Emilio Odebrecht (izquierda) y Lula da Silva
Emilio Odebrecht (izquierda) y Lula da Silva

Un exministro de Lula confiesa un «pacto de sangre» entre Odebrecht y el Partido de los Trabajadores

Aliado de 30 años del expresidente en el PT, y hombre clave de su Gobierno, suelta una bomba que le acorrala

CORRESPONSAL EN SAO PAULOActualizado:

Hubo un «pacto de sangre» entre Odebrecht, la empresa embarrada hasta el cuello en la corrupción brasileña, y el Partido de los Trabajadores (PT), con participación activa del expresidente Luiz Inácio Lula da Silva. La acusación es de Antonio Palocci, el responsable por los mejores momentos de la economía durante los 13 años de Gobierno del PT y uno de los políticos más importantes e influyentes del partido.

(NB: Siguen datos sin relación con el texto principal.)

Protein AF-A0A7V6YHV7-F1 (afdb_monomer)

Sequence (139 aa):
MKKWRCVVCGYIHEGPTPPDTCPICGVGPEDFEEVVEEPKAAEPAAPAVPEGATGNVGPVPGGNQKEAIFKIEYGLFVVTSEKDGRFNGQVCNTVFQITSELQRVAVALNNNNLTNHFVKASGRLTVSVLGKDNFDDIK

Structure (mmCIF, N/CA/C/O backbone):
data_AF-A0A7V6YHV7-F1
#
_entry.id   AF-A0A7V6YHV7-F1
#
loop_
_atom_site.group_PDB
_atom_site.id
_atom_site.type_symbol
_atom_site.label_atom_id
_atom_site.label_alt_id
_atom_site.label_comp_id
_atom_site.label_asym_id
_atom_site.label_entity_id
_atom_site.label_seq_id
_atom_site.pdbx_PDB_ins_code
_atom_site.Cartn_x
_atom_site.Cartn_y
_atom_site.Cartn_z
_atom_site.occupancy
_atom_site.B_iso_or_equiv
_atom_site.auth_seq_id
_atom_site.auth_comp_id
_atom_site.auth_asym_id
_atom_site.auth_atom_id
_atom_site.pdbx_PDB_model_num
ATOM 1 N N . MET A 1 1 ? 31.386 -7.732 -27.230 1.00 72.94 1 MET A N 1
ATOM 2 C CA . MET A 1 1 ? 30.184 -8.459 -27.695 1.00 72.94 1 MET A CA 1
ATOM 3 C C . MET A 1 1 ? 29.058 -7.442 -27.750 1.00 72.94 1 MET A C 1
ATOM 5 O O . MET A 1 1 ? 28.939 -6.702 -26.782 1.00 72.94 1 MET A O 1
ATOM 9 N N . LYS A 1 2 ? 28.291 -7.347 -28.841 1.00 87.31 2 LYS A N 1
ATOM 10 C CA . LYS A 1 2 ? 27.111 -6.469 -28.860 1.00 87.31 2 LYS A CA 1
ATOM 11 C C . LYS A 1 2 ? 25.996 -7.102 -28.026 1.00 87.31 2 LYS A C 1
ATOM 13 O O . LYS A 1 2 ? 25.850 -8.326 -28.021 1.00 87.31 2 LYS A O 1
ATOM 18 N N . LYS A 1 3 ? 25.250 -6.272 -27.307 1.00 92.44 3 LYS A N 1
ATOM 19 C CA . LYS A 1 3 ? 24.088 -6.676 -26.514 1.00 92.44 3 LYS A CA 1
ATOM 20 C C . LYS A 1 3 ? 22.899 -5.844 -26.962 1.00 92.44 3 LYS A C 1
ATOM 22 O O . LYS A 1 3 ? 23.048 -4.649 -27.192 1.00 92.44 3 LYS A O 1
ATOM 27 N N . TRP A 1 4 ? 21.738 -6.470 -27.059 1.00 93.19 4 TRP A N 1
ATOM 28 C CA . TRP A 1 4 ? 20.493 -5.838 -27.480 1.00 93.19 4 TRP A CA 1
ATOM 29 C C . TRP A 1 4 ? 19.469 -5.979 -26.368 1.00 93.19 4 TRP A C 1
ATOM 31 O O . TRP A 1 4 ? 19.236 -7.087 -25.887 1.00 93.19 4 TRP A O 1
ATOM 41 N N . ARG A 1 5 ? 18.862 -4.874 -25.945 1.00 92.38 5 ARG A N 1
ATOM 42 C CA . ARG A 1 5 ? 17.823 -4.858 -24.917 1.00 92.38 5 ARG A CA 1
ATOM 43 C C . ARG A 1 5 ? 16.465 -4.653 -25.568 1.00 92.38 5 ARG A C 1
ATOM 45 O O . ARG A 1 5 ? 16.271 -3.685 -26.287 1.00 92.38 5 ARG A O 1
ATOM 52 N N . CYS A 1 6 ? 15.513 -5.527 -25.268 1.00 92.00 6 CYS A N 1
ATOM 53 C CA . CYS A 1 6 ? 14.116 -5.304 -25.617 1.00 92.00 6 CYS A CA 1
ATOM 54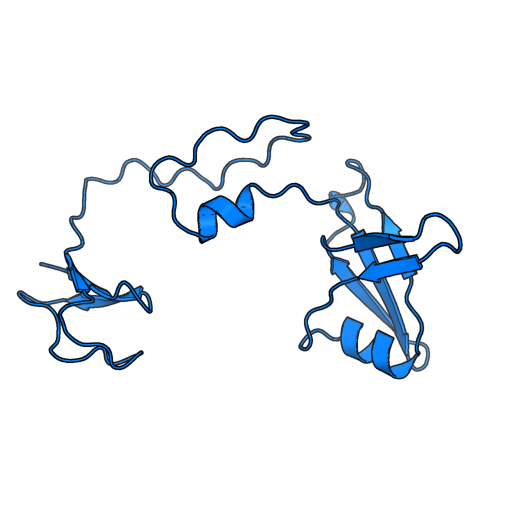 C C . CYS A 1 6 ? 13.556 -4.139 -24.787 1.00 92.00 6 CYS A C 1
ATOM 56 O O . CYS A 1 6 ? 13.540 -4.227 -23.555 1.00 92.00 6 CYS A O 1
ATOM 58 N N . VAL A 1 7 ? 13.049 -3.087 -25.431 1.00 87.62 7 VAL A N 1
ATOM 59 C CA . VAL A 1 7 ? 12.506 -1.898 -24.741 1.00 87.62 7 VAL A CA 1
ATOM 60 C C . VAL A 1 7 ? 11.175 -2.172 -24.032 1.00 87.62 7 VAL A C 1
ATOM 62 O O . VAL A 1 7 ? 10.782 -1.435 -23.132 1.00 87.62 7 VAL A O 1
ATOM 65 N N . VAL A 1 8 ? 10.495 -3.262 -24.401 1.00 83.94 8 VAL A N 1
ATOM 66 C CA . VAL A 1 8 ? 9.172 -3.626 -23.873 1.00 83.94 8 VAL A CA 1
ATOM 67 C C . VAL A 1 8 ? 9.265 -4.437 -22.580 1.00 83.94 8 VAL A C 1
ATOM 69 O O . VAL A 1 8 ? 8.527 -4.179 -21.633 1.00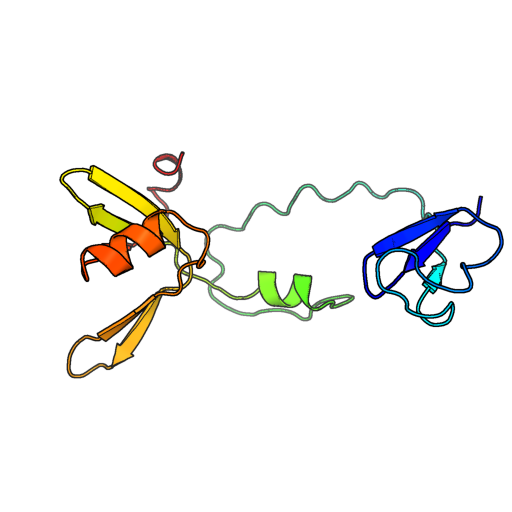 83.94 8 VAL A O 1
ATOM 72 N N . CYS A 1 9 ? 10.165 -5.423 -22.516 1.00 84.75 9 CYS A N 1
ATOM 73 C CA . CYS A 1 9 ? 10.257 -6.344 -21.372 1.00 84.75 9 CYS A CA 1
ATOM 74 C C . CYS A 1 9 ? 11.637 -6.401 -20.701 1.00 84.75 9 CYS A C 1
ATOM 76 O O . CYS A 1 9 ? 11.786 -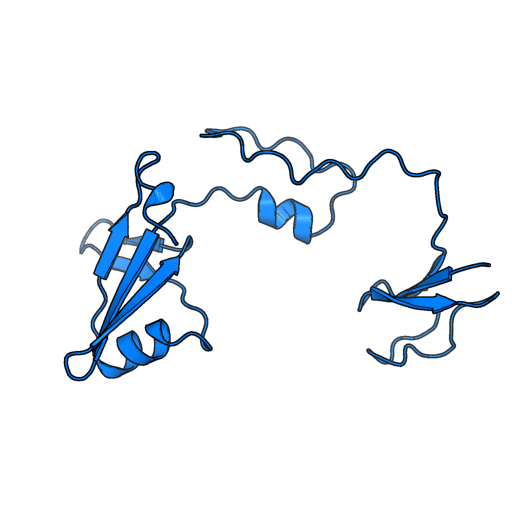7.053 -19.670 1.00 84.75 9 CYS A O 1
ATOM 78 N N . GLY A 1 10 ? 12.652 -5.749 -21.272 1.00 81.56 10 GLY A N 1
ATOM 79 C CA . GLY A 1 10 ? 14.008 -5.721 -20.723 1.00 81.56 10 GLY A CA 1
ATOM 80 C C . GLY A 1 10 ? 14.865 -6.960 -21.008 1.00 81.56 10 GLY A C 1
ATOM 81 O O . GLY A 1 10 ? 15.976 -7.038 -20.488 1.00 81.56 10 GLY A O 1
ATOM 82 N N . TYR A 1 11 ? 14.399 -7.918 -21.823 1.00 90.00 11 TYR A N 1
ATOM 83 C CA . TYR A 1 11 ? 15.203 -9.074 -22.250 1.00 90.00 11 TYR A CA 1
ATOM 84 C C . TYR A 1 11 ? 16.514 -8.632 -22.920 1.00 90.00 11 TYR A C 1
ATOM 86 O O . TYR A 1 11 ? 16.486 -7.769 -23.797 1.00 90.00 11 TYR A O 1
ATOM 94 N N . ILE A 1 12 ? 17.639 -9.246 -22.535 1.00 91.75 12 ILE A N 1
ATOM 95 C CA . ILE A 1 12 ? 18.960 -8.991 -23.121 1.00 91.75 12 ILE A CA 1
ATOM 96 C C . ILE A 1 12 ? 19.338 -10.146 -24.044 1.00 91.75 12 ILE A C 1
ATOM 98 O O . ILE A 1 12 ? 19.445 -11.292 -23.608 1.00 91.75 12 ILE A O 1
ATOM 102 N N . HIS A 1 13 ? 19.575 -9.826 -25.310 1.00 91.25 13 HIS A N 1
ATOM 103 C CA . HIS A 1 13 ? 20.118 -10.739 -26.302 1.00 91.25 13 HIS A CA 1
ATOM 104 C C . HIS A 1 13 ? 21.596 -10.427 -26.551 1.00 91.25 13 HIS A C 1
ATOM 106 O O . HIS A 1 13 ? 21.957 -9.278 -26.809 1.00 91.25 13 HIS A O 1
ATOM 112 N N . GLU A 1 14 ? 22.457 -11.439 -26.495 1.00 92.12 14 GLU A N 1
ATOM 113 C CA . GLU A 1 14 ? 23.878 -11.303 -26.821 1.00 92.12 14 GLU A CA 1
ATOM 114 C C . GLU A 1 14 ? 24.118 -11.793 -28.247 1.00 92.12 14 GLU A C 1
ATOM 116 O O . GLU A 1 14 ? 23.973 -12.977 -28.542 1.00 92.12 14 GLU A O 1
ATOM 121 N N . GLY A 1 15 ? 24.480 -10.882 -29.145 1.00 87.75 15 GLY A N 1
ATOM 122 C CA . GLY A 1 15 ? 24.585 -11.211 -30.558 1.00 87.75 15 GLY A CA 1
ATOM 123 C C . GLY A 1 15 ? 24.932 -10.001 -31.418 1.00 87.75 15 GLY A C 1
ATOM 124 O O . GLY A 1 15 ? 24.776 -8.858 -30.983 1.00 87.75 15 GLY A O 1
ATOM 125 N N . PRO A 1 16 ? 25.434 -10.220 -32.643 1.00 86.00 16 PRO A N 1
ATOM 126 C CA . PRO A 1 16 ? 25.767 -9.133 -33.561 1.00 86.00 16 PRO A CA 1
ATOM 127 C C . PRO A 1 16 ? 24.528 -8.332 -33.993 1.00 86.00 16 PRO A C 1
ATOM 129 O O . PRO A 1 16 ? 24.656 -7.143 -34.277 1.00 86.00 16 PRO A O 1
ATOM 132 N N . THR A 1 17 ? 23.350 -8.959 -33.990 1.00 89.44 17 THR A N 1
ATOM 133 C CA . THR A 1 17 ? 22.046 -8.387 -34.354 1.00 89.44 17 THR A CA 1
ATOM 134 C C . THR A 1 17 ? 20.987 -8.735 -33.298 1.00 89.44 17 THR A C 1
ATOM 136 O O . THR A 1 17 ? 21.179 -9.704 -32.556 1.00 89.44 17 THR A O 1
ATOM 139 N N . PRO A 1 18 ? 19.886 -7.967 -33.201 1.00 91.19 18 PRO A N 1
ATOM 140 C CA . PRO A 1 18 ? 18.767 -8.311 -32.329 1.00 91.19 18 PRO A CA 1
ATOM 141 C C . PRO A 1 18 ? 18.048 -9.575 -32.841 1.00 91.19 18 PRO A C 1
ATOM 143 O O . PRO A 1 18 ? 18.154 -9.899 -34.027 1.00 91.19 18 PRO A O 1
ATOM 146 N N . PRO A 1 19 ? 17.338 -10.309 -31.966 1.00 92.69 19 PRO A N 1
ATOM 147 C CA . PRO A 1 19 ? 16.587 -11.496 -32.360 1.00 92.69 19 PRO A CA 1
ATOM 148 C C . PRO A 1 19 ? 15.329 -11.113 -33.158 1.00 92.69 19 PRO A C 1
ATOM 150 O O . PRO A 1 19 ? 14.707 -10.093 -32.871 1.00 92.69 19 PRO A O 1
ATOM 153 N N . ASP A 1 20 ? 14.906 -11.972 -34.094 1.00 91.94 20 ASP A N 1
ATOM 154 C CA . ASP A 1 20 ? 13.702 -11.757 -34.923 1.00 91.94 20 ASP A CA 1
ATOM 155 C C . ASP A 1 20 ? 12.402 -11.695 -34.106 1.00 91.94 20 ASP A C 1
ATOM 157 O O . ASP A 1 20 ? 11.381 -11.173 -34.550 1.00 91.94 20 ASP A O 1
ATOM 161 N N . THR A 1 21 ? 12.397 -12.278 -32.910 1.00 93.00 21 THR A N 1
ATOM 162 C CA . THR A 1 21 ? 11.264 -12.203 -31.989 1.00 93.00 21 THR A CA 1
ATOM 163 C C . THR A 1 21 ? 11.768 -12.302 -30.560 1.00 93.00 21 THR A C 1
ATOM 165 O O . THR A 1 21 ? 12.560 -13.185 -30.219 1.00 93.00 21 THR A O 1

La confesión de Palocci ante el juez Sergio Moro, que comanda las investigaciones de la gigantesca operación anticorrupción Lavacoches, cayó como una bomba entre quienes defienden al expresidente brasileño. Según el exministro de Economía de Lula, que también tuvo funciones clave en el primer mandato de Dilma Rousseff, el expresidente aceptó un soborno equivalente a 80 millones de euros para fondos de campaña del PT.

El «pacto» habría sido cerrado entre Lula y Emilio Odebrecht, dueño del imperio de la construcción brasileña, para definir un paquete de sobornos, que incluirían, además de los fondos, un terreno para la construcción del Instituto Lula, y las reformas de una finca de lujo ubicada a una hora de São Paulo.

A cambio, contó Palocci, Odebrecht recibió una serie de ventajas en negocios y en la construcción de obras públicas. Las investigaciones de la Lavacoches comprobaron que Odebrecht fue la empresa más beneficiada en un cartel de constructoras que se repartían las millonarias licitaciones de la petrolera estatal Petrobras, por valores sobrefacturados.

En su interrogatorio, Palocci relató que al principio Lula se preocupó al conocer la corrupción, pero que perdió ese temor cuando descubrió gigantescas reservas de petróleo en el fondo del mar brasileño, conocidas como Pre-sal. «Él pidió a partir de ese momento que los directores (de Petrobras) hicieran más reservas partidarias», acusó.

Un hombre clave de Lula

Palocci no es un petista más, el extrotskista fue el ideólogo de la estrategia económica que llevó a Lula a la presidencia en 2002, sellando un pacto económico entre la izquierda y el mercado bancario llamado «Carta al Pueblo Brasileño». El exministro, sin embargo, renunció las dos veces en que ejerció funciones en el Gobierno bajo graves acusaciones de corrupción.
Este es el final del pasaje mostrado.